Я снова стала видимой для него.

- Сереж… ты же сам понимаешь, что раз бабушка тебе ничего не говорила, и даже моего имени - то откуда ты про меня знаешь тогда? Это же я тебе сказала, что я твоя сестра и что я, по-вашему, умерла. Ну? Значит, ты меня не придумал. Ведь так?

- То есть я что ли не псих? - вздохнул он. - Пошли за дом. А то вдруг увидят. Они так видят, как будто я сам с собой разговариваю…

Мы сели за домом на покосившуюся низкую лавочку в лопухах, где краснели битые кирпичи. Это было еще одно наше с ним место, а теперь стало единственное, раз на дереве нас могут засечь - то есть его засечь и отправить 'в психбольницу'.

Три кота вышли из зарослей и сели вокруг.

- Ты тогда просто не говори бабушке. И папе не говори. А то он будет ругаться, а бабушка плакать. Мы с тобой просто будем братом и сестрой, когда ты на улице. Ага? - убеждала я. Я все-таки была старшая сестра - старше на семь лет. - И когда ты вырастешь, хочешь, я возьму тебя на летний праздник в овраг? Там весело!

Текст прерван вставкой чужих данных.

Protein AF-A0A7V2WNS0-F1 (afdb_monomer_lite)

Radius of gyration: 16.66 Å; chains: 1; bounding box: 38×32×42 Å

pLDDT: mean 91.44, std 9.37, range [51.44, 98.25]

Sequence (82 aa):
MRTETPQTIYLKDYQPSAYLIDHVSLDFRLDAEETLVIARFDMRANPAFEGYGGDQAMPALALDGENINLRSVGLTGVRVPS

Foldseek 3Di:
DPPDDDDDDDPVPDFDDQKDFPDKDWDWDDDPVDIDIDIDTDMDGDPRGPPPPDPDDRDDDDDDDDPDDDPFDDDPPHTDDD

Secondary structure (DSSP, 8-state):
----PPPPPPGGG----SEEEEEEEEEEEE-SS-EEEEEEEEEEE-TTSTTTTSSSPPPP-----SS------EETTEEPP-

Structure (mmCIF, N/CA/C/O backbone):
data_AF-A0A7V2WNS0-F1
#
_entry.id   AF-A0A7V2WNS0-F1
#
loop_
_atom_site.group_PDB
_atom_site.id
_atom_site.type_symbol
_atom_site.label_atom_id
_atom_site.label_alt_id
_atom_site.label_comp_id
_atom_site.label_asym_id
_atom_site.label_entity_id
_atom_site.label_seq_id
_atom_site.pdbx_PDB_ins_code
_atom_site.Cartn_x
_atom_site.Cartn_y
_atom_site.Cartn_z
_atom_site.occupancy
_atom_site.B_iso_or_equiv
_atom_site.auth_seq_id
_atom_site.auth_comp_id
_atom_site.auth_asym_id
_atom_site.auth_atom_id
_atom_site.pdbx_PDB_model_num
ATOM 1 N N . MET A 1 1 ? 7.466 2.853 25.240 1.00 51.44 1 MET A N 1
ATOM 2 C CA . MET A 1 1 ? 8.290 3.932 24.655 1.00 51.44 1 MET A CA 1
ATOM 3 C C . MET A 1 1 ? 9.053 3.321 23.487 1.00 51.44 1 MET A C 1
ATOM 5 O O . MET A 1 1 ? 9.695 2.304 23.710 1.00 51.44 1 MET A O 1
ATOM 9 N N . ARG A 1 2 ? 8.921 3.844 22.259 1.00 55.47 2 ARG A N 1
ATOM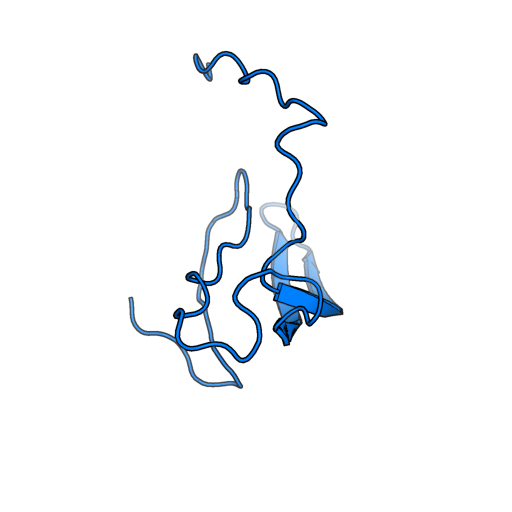 10 C CA . ARG A 1 2 ? 9.719 3.402 21.100 1.00 55.47 2 ARG A CA 1
ATOM 11 C C . ARG A 1 2 ? 11.097 4.065 21.235 1.00 55.47 2 ARG A C 1
ATOM 13 O O . ARG A 1 2 ? 11.168 5.286 21.272 1.00 55.47 2 ARG A O 1
ATOM 20 N N . THR A 1 3 ? 12.159 3.284 21.410 1.00 57.78 3 THR A N 1
ATOM 21 C CA . THR A 1 3 ? 13.536 3.779 21.630 1.00 57.78 3 THR A CA 1
ATOM 22 C C . THR A 1 3 ? 14.343 3.903 20.335 1.00 57.78 3 THR A C 1
ATOM 24 O O . THR A 1 3 ? 15.556 4.079 20.381 1.00 57.78 3 THR A O 1
ATOM 27 N N . GLU A 1 4 ? 13.698 3.775 19.178 1.00 69.06 4 GLU A N 1
ATOM 28 C CA . GLU A 1 4 ? 14.358 3.872 17.879 1.00 69.06 4 GLU A CA 1
ATOM 29 C C . GLU A 1 4 ? 14.437 5.339 17.462 1.00 69.06 4 GLU A C 1
ATOM 31 O O . GLU A 1 4 ? 13.424 5.977 17.177 1.00 69.06 4 GLU A O 1
ATOM 36 N N . THR A 1 5 ? 15.653 5.885 17.450 1.00 74.25 5 THR A N 1
ATOM 37 C CA . THR A 1 5 ? 15.913 7.188 16.837 1.00 74.25 5 THR A CA 1
ATOM 38 C C . THR A 1 5 ? 15.647 7.059 15.335 1.00 74.25 5 THR A C 1
ATOM 40 O O . THR A 1 5 ? 16.321 6.245 14.689 1.00 74.25 5 THR A O 1
ATOM 43 N N . PRO A 1 6 ? 14.697 7.823 14.762 1.00 75.75 6 PRO A N 1
ATOM 44 C CA . PRO A 1 6 ? 14.441 7.785 13.329 1.00 75.75 6 PRO A CA 1
ATOM 45 C C . PRO A 1 6 ? 15.740 8.081 12.575 1.00 75.75 6 PRO A C 1
ATOM 47 O O . PRO A 1 6 ? 16.445 9.045 12.879 1.00 75.75 6 PRO A O 1
ATOM 50 N N . GLN A 1 7 ? 16.087 7.205 11.634 1.00 82.94 7 GLN A N 1
ATOM 51 C CA . GLN A 1 7 ? 17.281 7.367 10.813 1.00 82.94 7 GLN A CA 1
ATOM 52 C C . GLN A 1 7 ? 17.076 8.533 9.844 1.00 82.94 7 GLN A C 1
ATOM 54 O O . GLN A 1 7 ? 15.998 8.696 9.271 1.00 82.94 7 GLN A O 1
ATOM 59 N N . THR A 1 8 ? 18.113 9.344 9.650 1.00 89.56 8 THR A N 1
ATOM 60 C CA . THR A 1 8 ? 18.083 10.431 8.670 1.00 89.56 8 THR A CA 1
ATOM 61 C C . THR A 1 8 ? 17.936 9.852 7.265 1.00 89.56 8 THR A C 1
ATOM 63 O O . THR A 1 8 ? 18.797 9.102 6.811 1.00 89.56 8 THR A O 1
ATOM 66 N N . ILE A 1 9 ? 16.864 10.222 6.565 1.00 88.81 9 ILE A N 1
ATOM 67 C CA . ILE A 1 9 ? 16.645 9.867 5.159 1.00 88.81 9 ILE A CA 1
ATOM 68 C C . ILE A 1 9 ? 17.318 10.931 4.287 1.00 88.81 9 ILE A C 1
ATOM 70 O O . ILE A 1 9 ? 17.024 12.121 4.416 1.00 88.81 9 ILE A O 1
ATOM 74 N N . TYR A 1 10 ? 18.222 10.516 3.400 1.00 93.69 10 TYR A N 1
ATOM 75 C CA . TYR A 1 10 ? 18.940 11.424 2.507 1.00 93.69 10 TYR A CA 1
ATOM 76 C C . TYR A 1 10 ? 18.351 11.406 1.096 1.00 93.69 10 TYR A C 1
ATOM 78 O O . TYR A 1 10 ? 18.161 10.349 0.504 1.00 93.69 10 TYR A O 1
ATOM 86 N N . LEU A 1 11 ? 18.164 12.591 0.504 1.00 93.56 11 LEU A N 1
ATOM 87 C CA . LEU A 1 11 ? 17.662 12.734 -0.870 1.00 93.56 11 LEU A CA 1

Я вспомнила, как там весело, и мне стало сразу хорошо, хотя и начиналась осень, грустное время для дворов, хотя и важное. На летнем празднике - бешено, дико весело, все скачут, танцуют, кружатся, сами и в хороводах, и город наполняется новой жизнью…

Сережа хмурился, вздыхал, но постепенно успокоился, вытер слезы рукавом куртки.

- Дин… Ага, ладно, Дин, - пробормотал он. - Ты значит вот правда есть? Честное слово?

Я знаю, как говорят пацаны и девчонки во дворе: 'Зуб даю' или 'Честное пионерское'. Но для нас это вроде неправильные клятвы. И зуб мы дать не можем, и не пионеры нисколько. Поэтому я просто кивнула.

- Есть, конечно. Ну вот правда - есть.

Мы полазили еще по гаражам, по заборам, я показала ему тайник в ближайшем овражке. Через три дня он вынес мне пирожки - бабушкины. Мы снова сели на нашей лавочке за домом.

- А ты мне расскажи еще про это кино? Ну, про разведчика? - сказала я, вытирая лицо лопухом. Признаться, я вцепилась в бабулин пирожок с яблоками, чуть ли не урча, как кот в куриную ножку (видела я такое дело на помойке), и физиономия у меня оказалась перемазанной яблочным повидлом.

- Ага! - с готовностью начал брат, доедая свой пирожок, с капустой. - Значит, короче, немцы…

Так мы и жили. Зимой мы с братом катались на горке, весной шлепали по лужам, летом собирали тополиный пух за гаражами.

В овраг на летний праздник я его так ни разу и не взяла - наши сказали мне, что это скажется на нем плохо, и что людям (живым, то есть, людям, а не как я) видеть это не надо, разве что немногим, которые все равно будут потом как мы и уже решили. А то Сережа не сможет стать как все, а если не как все - ему плохо будет жить среди людей.

Брат рассказывал мне фильмах, о книгах, о молекулах и всяком другом, чему учат в школе, он даже учил меня писать и читать, еще он говорил мне о своих друзьях, а потом - о спортивной фехтовальной школе, куда стал ходить, но самое главное - о родителях и о квартире. О том, что переставили пианино, купили новый телевизор, где теперь висит бабушкина вышивка с сиренью. Сережа рассказывал, что бабушка обижается на папу и часто уезжает к младшей сестре - на месяц, на два… А мама плачет и пытается их помирить. Я злилась на папу и часто летом сидела в зарослях у подъезда, смотрела, как выходят то мама с отцом, то одна бабушка, и жалела бабушку, пыталась прикоснуться к ней, посылала ей навстречу котов, чтобы ей было приятно посмотреть на них, или собачек, чтобы ее порадовать, а зимой, в гололед, кружила вокруг нее, когда она шла по двору, и охраняла, чтобы она не упала. А отцу один раз подставила подножку. Он упал, шапка слетела с головы, но не ушибся - я поддержала.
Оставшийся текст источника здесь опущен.